**The task**
Pull out of the data below the stretch of lines bounded by the one containing "ATOM 78 C CA" and the one containing "ATOM 113 C CA", both bounds included, unchanged.

**Exercise data**
Start of Block
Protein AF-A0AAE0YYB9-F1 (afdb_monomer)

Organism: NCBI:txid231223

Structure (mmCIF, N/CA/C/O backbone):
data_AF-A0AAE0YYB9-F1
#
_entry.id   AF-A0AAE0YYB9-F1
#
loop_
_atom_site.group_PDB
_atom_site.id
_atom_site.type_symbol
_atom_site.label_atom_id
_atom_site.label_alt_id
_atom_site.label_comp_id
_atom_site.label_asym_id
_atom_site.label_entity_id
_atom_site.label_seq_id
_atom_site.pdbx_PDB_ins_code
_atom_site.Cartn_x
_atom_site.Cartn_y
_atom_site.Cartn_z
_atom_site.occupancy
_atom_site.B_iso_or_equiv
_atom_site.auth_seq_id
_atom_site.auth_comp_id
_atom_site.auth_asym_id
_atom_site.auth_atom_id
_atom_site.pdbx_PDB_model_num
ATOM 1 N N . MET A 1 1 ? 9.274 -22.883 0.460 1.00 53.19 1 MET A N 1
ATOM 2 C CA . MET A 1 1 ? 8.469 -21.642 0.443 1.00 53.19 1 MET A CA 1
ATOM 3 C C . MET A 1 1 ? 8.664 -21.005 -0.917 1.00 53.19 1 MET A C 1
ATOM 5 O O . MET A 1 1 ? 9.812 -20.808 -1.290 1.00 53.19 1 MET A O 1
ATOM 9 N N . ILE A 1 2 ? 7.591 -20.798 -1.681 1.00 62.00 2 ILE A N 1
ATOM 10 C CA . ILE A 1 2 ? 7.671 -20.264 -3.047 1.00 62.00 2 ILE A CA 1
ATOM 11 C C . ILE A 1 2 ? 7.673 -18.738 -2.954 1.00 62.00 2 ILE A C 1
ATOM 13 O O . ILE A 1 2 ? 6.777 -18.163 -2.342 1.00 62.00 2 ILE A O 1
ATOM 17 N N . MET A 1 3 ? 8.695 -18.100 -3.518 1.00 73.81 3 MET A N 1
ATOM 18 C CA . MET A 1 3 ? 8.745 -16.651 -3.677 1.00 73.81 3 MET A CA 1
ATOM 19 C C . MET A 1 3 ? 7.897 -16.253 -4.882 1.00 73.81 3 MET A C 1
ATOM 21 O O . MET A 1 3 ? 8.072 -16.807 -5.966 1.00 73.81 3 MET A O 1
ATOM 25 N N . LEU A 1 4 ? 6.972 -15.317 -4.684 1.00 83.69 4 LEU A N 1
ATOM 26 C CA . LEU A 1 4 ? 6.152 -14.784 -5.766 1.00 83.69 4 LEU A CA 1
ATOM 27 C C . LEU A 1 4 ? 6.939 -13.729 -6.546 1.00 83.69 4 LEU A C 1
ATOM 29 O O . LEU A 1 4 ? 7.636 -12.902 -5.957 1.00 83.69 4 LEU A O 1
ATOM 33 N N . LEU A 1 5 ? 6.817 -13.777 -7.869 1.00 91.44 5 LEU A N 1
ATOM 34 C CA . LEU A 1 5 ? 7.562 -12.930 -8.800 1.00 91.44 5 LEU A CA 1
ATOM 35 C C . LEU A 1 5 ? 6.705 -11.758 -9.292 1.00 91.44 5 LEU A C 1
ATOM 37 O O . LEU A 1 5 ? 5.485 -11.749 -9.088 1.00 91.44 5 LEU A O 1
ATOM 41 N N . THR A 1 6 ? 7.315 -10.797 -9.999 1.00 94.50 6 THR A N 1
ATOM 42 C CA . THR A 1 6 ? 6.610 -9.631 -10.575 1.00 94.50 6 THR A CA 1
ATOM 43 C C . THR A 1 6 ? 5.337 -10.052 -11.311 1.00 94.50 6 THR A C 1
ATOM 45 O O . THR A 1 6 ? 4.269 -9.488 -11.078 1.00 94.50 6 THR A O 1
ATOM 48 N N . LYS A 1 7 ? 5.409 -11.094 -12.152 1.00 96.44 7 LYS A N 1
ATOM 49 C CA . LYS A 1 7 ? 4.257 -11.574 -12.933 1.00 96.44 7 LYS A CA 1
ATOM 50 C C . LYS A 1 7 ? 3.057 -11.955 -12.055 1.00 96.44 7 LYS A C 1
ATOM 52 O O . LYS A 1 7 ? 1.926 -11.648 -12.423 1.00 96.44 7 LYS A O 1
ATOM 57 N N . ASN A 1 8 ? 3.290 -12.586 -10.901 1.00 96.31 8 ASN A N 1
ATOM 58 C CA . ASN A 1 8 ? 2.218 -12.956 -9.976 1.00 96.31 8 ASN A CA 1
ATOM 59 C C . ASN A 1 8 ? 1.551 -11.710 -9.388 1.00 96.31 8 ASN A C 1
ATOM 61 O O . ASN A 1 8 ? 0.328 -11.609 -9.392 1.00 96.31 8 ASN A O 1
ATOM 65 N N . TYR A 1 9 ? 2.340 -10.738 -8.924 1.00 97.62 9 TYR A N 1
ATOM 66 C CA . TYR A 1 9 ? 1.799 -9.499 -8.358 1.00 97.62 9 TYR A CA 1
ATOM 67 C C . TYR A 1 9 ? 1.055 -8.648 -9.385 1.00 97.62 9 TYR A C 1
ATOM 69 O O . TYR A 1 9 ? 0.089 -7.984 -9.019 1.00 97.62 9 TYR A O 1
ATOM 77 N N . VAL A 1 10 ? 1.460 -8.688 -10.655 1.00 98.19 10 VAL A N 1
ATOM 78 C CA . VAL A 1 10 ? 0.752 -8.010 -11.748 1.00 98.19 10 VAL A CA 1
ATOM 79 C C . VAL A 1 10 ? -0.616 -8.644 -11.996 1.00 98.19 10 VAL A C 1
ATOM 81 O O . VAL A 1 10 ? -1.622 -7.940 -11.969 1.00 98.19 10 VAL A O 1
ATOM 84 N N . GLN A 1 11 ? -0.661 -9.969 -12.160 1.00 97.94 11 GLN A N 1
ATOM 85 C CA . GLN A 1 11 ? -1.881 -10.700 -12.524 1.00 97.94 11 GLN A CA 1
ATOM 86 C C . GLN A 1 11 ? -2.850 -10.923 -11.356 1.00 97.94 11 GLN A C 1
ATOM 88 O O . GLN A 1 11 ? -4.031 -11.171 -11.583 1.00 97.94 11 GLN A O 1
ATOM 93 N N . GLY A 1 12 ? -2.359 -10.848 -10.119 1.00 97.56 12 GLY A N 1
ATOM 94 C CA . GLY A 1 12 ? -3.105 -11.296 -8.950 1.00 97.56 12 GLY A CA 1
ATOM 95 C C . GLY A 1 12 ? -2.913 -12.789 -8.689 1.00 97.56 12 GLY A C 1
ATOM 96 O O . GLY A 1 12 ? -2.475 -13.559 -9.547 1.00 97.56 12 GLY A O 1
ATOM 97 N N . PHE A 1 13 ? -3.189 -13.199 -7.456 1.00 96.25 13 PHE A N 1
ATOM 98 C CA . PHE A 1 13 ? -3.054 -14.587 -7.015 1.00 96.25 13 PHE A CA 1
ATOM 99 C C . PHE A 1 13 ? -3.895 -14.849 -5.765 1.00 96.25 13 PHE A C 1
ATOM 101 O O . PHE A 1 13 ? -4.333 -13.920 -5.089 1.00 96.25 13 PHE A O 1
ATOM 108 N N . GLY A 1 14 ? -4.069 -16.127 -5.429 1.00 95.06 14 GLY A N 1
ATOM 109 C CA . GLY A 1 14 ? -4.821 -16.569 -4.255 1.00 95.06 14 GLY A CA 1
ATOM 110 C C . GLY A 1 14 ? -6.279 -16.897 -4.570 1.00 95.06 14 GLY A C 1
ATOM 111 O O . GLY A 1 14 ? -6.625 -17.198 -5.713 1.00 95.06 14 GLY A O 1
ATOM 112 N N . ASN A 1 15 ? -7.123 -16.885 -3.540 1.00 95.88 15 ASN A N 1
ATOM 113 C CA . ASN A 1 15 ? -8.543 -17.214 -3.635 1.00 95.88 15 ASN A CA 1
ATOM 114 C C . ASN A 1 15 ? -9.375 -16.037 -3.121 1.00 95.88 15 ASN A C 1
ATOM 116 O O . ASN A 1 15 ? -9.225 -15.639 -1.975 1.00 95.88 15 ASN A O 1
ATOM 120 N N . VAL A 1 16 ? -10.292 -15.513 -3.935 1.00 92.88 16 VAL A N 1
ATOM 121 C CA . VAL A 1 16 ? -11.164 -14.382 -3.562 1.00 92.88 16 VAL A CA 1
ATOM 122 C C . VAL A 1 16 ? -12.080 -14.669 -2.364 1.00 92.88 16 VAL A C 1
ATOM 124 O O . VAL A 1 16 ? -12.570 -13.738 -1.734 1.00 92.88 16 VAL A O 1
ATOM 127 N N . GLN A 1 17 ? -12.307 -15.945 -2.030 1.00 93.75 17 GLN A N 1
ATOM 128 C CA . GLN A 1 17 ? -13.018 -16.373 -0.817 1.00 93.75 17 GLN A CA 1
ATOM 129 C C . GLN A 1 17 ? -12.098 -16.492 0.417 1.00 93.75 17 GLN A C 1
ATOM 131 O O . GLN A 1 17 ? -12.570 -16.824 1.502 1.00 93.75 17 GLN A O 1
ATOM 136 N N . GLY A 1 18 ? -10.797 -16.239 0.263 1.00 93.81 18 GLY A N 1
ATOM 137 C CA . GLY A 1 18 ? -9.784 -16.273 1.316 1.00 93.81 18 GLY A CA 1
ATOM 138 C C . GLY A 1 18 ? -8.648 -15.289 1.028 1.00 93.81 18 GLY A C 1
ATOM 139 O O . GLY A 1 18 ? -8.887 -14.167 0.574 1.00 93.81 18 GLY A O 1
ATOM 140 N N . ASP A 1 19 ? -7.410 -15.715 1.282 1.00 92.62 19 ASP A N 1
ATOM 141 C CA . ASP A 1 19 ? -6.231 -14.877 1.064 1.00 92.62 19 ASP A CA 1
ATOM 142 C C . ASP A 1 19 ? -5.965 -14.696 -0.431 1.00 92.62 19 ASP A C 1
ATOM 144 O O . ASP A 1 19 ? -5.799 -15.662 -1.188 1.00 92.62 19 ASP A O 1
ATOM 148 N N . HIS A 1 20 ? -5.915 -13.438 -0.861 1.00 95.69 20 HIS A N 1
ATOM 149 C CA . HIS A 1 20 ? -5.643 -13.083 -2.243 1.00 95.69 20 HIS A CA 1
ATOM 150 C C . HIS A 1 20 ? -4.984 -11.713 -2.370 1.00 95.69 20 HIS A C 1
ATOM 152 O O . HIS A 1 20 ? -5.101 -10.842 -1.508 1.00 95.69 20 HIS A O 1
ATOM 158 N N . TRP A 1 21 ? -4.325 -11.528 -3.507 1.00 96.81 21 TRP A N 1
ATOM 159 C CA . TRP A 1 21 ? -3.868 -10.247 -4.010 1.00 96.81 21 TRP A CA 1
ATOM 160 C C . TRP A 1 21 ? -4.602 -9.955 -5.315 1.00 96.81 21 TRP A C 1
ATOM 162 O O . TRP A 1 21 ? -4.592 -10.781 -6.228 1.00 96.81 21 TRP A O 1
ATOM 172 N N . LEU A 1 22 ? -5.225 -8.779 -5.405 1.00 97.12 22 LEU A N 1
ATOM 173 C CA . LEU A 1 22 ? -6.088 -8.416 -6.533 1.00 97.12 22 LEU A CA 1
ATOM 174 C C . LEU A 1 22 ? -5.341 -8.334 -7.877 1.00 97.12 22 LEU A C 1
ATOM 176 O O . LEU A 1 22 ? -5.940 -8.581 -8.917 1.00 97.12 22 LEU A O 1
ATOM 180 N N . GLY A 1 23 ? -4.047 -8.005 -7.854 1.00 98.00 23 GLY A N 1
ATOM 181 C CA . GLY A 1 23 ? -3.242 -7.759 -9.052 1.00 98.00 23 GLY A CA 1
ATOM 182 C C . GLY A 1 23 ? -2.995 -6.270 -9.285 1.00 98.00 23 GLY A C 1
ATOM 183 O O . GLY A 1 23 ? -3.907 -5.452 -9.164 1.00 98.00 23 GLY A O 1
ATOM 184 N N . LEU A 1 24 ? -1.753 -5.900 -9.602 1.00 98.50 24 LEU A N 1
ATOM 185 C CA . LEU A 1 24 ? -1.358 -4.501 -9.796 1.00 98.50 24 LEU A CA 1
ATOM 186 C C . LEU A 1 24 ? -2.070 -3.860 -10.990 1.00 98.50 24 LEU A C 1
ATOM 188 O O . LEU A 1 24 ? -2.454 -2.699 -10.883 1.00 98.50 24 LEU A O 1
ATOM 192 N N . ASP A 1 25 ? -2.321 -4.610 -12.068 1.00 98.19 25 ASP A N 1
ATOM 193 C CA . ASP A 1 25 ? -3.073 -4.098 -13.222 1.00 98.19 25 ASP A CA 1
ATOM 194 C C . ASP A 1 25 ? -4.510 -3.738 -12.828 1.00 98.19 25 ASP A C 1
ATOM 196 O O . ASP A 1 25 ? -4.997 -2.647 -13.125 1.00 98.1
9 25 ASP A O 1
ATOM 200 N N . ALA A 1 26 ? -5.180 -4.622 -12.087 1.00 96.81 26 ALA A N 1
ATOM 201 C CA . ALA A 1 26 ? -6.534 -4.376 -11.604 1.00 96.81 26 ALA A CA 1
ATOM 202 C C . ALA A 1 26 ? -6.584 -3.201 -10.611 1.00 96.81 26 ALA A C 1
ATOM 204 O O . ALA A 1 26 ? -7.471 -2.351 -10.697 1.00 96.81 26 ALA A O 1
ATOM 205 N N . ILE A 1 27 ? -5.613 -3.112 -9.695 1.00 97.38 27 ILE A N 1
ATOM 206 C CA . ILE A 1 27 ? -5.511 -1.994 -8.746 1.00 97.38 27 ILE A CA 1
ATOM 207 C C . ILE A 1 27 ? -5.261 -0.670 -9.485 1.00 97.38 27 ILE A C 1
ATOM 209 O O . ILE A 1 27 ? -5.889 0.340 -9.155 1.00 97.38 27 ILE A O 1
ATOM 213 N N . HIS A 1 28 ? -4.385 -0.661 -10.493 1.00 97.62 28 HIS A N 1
End of Block
Start of Block
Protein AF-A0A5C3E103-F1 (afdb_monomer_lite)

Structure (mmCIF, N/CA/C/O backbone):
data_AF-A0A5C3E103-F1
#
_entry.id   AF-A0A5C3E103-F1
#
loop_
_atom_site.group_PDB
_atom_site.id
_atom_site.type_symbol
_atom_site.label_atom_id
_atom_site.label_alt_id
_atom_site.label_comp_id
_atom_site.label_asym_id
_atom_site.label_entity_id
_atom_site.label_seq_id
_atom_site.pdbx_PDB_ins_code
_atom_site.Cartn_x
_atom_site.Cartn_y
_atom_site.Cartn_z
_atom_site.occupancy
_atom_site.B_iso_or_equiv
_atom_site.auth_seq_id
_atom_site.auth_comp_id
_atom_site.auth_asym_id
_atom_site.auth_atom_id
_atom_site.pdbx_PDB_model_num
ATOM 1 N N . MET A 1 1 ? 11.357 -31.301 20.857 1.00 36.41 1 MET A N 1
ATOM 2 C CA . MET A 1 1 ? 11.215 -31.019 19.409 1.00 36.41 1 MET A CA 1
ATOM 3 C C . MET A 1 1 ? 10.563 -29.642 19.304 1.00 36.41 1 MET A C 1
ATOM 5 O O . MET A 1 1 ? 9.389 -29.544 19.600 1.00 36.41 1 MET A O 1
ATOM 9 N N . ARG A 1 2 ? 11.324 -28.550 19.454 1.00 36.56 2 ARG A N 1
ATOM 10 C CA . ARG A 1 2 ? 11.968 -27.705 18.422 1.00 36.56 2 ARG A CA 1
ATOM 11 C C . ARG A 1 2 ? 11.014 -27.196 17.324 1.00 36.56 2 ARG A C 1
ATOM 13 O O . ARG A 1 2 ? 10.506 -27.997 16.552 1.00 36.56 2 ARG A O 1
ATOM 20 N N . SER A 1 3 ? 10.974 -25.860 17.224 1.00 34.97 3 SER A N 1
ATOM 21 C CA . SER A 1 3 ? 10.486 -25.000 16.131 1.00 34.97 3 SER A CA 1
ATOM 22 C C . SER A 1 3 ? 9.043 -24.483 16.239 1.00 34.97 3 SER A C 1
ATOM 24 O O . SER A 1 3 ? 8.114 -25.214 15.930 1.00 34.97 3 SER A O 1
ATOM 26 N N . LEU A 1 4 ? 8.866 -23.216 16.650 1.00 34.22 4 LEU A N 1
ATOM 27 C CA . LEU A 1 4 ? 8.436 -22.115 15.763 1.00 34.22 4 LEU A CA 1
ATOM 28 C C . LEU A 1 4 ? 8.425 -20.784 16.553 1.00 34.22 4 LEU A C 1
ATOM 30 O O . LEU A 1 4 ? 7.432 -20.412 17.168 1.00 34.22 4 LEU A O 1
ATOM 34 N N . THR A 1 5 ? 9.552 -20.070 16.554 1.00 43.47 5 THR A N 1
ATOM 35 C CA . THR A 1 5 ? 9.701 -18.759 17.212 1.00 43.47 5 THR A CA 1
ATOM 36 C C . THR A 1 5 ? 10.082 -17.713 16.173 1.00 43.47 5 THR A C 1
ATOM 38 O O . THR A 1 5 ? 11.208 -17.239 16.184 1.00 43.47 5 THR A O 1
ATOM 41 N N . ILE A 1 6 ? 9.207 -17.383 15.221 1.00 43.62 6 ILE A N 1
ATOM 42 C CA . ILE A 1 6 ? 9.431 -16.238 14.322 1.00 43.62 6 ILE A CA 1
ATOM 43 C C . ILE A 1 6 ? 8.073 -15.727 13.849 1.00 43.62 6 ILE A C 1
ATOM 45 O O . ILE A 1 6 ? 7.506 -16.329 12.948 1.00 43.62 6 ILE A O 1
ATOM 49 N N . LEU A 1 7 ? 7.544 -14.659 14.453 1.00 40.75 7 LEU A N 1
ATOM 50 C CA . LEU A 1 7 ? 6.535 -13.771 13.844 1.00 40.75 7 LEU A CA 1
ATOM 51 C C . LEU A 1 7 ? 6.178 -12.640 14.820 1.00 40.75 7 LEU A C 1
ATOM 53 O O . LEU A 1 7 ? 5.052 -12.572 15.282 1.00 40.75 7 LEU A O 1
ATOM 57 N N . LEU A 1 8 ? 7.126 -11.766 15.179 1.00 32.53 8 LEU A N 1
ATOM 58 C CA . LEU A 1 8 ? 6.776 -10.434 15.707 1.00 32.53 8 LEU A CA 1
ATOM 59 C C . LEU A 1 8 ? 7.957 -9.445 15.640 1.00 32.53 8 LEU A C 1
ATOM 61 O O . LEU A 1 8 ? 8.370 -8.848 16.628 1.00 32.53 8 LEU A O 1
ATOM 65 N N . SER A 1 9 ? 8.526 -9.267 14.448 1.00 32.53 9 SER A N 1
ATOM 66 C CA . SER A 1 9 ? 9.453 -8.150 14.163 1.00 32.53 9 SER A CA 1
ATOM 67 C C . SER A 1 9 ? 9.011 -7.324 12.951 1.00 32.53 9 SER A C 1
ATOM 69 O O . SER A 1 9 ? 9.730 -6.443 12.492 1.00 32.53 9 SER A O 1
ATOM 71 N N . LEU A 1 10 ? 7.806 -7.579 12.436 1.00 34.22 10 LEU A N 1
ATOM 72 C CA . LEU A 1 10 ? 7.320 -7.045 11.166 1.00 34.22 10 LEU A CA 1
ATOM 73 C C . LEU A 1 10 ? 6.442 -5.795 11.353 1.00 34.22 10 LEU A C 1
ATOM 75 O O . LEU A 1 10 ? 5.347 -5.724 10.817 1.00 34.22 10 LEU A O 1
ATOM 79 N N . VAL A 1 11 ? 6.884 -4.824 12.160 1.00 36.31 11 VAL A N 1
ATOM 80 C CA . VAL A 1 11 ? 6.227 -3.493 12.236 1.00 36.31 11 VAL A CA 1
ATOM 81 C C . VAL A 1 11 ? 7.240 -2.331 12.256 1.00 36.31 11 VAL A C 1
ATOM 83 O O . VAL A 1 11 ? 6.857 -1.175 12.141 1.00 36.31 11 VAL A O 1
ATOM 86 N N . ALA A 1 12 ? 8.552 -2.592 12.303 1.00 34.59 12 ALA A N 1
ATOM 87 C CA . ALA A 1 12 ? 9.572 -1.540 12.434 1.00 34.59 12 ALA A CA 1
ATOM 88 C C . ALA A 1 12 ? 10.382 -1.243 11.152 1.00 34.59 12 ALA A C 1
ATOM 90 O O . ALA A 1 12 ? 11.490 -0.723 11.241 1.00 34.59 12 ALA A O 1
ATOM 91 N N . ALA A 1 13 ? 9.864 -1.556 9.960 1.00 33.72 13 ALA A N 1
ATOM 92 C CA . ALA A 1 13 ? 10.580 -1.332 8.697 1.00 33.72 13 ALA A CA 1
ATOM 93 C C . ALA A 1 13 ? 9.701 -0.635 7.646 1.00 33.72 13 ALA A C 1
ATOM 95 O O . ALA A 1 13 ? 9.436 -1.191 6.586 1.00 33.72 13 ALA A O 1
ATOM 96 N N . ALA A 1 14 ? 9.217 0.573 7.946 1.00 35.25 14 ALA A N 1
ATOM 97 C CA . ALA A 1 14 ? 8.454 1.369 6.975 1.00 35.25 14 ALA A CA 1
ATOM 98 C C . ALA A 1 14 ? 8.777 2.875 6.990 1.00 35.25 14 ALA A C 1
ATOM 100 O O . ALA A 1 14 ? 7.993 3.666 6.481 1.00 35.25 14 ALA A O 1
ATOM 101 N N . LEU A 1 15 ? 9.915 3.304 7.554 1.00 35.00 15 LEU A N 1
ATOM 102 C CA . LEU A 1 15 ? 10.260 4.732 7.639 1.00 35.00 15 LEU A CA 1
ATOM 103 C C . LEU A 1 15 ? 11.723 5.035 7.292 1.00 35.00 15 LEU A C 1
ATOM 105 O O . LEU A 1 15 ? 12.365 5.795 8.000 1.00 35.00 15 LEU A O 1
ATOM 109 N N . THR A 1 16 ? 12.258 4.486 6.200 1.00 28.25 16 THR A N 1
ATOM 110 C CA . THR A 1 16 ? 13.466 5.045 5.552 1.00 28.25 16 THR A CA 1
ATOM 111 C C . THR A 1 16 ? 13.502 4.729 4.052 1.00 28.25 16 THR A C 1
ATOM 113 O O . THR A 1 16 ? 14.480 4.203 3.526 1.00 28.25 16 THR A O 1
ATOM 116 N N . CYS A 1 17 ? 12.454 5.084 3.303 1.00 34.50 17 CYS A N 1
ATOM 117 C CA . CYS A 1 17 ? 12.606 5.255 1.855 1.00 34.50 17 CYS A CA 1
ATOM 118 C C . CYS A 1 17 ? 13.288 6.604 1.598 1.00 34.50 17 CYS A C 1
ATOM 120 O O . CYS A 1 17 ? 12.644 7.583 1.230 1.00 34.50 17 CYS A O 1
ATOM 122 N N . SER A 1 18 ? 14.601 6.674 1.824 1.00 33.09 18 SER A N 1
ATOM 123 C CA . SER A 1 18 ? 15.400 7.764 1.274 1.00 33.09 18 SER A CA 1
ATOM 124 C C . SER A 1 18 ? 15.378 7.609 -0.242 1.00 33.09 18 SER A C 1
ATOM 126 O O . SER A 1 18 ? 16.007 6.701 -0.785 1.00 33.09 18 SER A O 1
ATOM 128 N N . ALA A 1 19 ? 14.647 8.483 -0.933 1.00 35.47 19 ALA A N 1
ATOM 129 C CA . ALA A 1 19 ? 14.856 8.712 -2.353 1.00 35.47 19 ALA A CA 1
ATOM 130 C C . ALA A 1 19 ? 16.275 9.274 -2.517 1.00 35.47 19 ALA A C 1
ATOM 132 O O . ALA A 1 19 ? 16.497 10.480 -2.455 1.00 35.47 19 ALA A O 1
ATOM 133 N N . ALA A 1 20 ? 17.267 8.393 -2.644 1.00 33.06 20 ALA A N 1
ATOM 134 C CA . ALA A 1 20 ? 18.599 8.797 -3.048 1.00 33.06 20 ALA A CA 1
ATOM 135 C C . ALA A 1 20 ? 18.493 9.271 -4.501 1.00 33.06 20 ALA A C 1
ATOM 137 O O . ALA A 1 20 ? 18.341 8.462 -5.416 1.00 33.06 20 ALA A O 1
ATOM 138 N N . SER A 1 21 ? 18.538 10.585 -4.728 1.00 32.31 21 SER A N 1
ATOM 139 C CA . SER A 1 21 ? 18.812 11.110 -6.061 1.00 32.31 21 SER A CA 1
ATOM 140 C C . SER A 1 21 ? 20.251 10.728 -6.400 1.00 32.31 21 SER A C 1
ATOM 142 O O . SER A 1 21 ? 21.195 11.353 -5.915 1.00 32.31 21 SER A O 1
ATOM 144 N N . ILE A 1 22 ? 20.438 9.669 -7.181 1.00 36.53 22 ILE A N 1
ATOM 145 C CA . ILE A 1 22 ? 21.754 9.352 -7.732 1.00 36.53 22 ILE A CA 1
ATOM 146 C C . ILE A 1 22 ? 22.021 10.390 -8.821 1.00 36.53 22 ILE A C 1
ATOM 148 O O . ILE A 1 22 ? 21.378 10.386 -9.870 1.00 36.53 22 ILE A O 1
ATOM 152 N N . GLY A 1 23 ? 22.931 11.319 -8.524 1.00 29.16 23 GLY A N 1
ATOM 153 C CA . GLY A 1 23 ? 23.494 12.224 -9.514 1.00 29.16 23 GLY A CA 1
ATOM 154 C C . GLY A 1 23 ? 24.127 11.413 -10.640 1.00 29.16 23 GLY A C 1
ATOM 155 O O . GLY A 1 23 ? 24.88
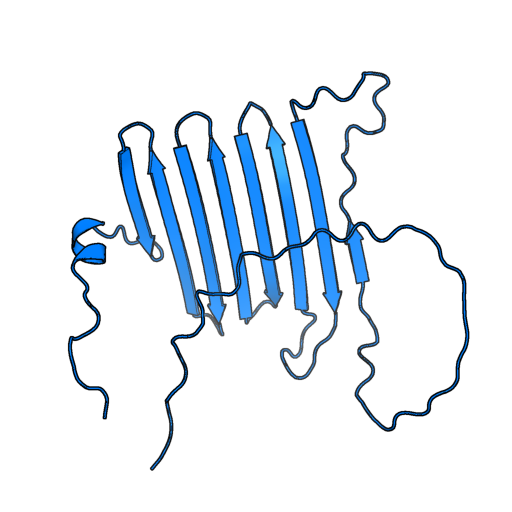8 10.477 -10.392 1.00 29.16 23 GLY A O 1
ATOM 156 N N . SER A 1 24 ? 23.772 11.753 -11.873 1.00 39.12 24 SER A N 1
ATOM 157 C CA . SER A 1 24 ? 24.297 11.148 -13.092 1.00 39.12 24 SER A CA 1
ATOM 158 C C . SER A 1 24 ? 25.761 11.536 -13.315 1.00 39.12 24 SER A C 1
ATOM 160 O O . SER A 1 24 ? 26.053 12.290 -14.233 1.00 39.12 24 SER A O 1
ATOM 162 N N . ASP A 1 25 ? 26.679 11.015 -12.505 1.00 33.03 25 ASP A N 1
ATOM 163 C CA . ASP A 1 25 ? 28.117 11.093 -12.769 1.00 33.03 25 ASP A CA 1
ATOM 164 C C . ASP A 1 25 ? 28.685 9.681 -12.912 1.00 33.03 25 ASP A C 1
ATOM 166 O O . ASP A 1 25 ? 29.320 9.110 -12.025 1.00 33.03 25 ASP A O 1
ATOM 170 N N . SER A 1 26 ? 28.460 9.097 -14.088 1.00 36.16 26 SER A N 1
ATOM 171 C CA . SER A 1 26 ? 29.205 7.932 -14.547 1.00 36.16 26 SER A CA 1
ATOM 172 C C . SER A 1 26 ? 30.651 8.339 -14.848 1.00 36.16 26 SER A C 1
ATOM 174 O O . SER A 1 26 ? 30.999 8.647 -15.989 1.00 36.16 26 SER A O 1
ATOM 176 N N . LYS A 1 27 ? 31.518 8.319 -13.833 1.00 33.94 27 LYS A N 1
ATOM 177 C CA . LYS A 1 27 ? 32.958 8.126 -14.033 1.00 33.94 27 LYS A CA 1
End of Block
**Answer for this exercise**
ATOM 78 C CA . VAL A 1 10 ? 0.752 -8.010 -11.748 1.00 98.19 10 VAL A CA 1
ATOM 79 C C . VAL A 1 10 ? -0.616 -8.644 -11.996 1.00 98.19 10 VAL A C 1
ATOM 81 O O . VAL A 1 10 ? -1.622 -7.940 -11.969 1.00 98.19 10 VAL A O 1
ATOM 84 N N . GLN A 1 11 ? -0.661 -9.969 -12.160 1.00 97.94 11 GLN A N 1
ATOM 85 C CA . GLN A 1 11 ? -1.881 -10.700 -12.524 1.00 97.94 11 GLN A CA 1
ATOM 86 C C . GLN A 1 11 ? -2.850 -10.923 -11.356 1.00 97.94 11 GLN A C 1
ATOM 88 O O . GLN A 1 11 ? -4.031 -11.171 -11.583 1.00 97.94 11 GLN A O 1
ATOM 93 N N . GLY A 1 12 ? -2.359 -10.848 -10.119 1.00 97.56 12 GLY A N 1
ATOM 94 C CA . GLY A 1 12 ? -3.105 -11.296 -8.950 1.00 97.56 12 GLY A CA 1
ATOM 95 C C . GLY A 1 12 ? -2.913 -12.789 -8.689 1.00 97.56 12 GLY A C 1
ATOM 96 O O . GLY A 1 12 ? -2.475 -13.559 -9.547 1.00 97.56 12 GLY A O 1
ATOM 97 N N . PHE A 1 13 ? -3.189 -13.199 -7.456 1.00 96.25 13 PHE A N 1
ATOM 98 C CA . PHE A 1 13 ? -3.054 -14.587 -7.015 1.00 96.25 13 PHE A CA 1
ATOM 99 C C . PHE A 1 13 ? -3.895 -14.849 -5.765 1.00 96.25 13 PHE A C 1
ATOM 101 O O . PHE A 1 13 ? -4.333 -13.920 -5.089 1.00 96.25 13 PHE A O 1
ATOM 108 N N . GLY A 1 14 ? -4.069 -16.127 -5.429 1.00 95.06 14 GLY A N 1
ATOM 109 C CA . GLY A 1 14 ? -4.821 -16.569 -4.255 1.00 95.06 14 GLY A CA 1
ATOM 110 C C . GLY A 1 14 ? -6.279 -16.897 -4.570 1.00 95.06 14 GLY A C 1
ATOM 111 O O . GLY A 1 14 ? -6.625 -17.198 -5.713 1.00 95.06 14 GLY A O 1
ATOM 112 N N . ASN A 1 15 ? -7.123 -16.885 -3.540 1.00 95.88 15 ASN A N 1
ATOM 113 C CA . ASN A 1 15 ? -8.543 -17.214 -3.635 1.00 95.88 15 ASN A CA 1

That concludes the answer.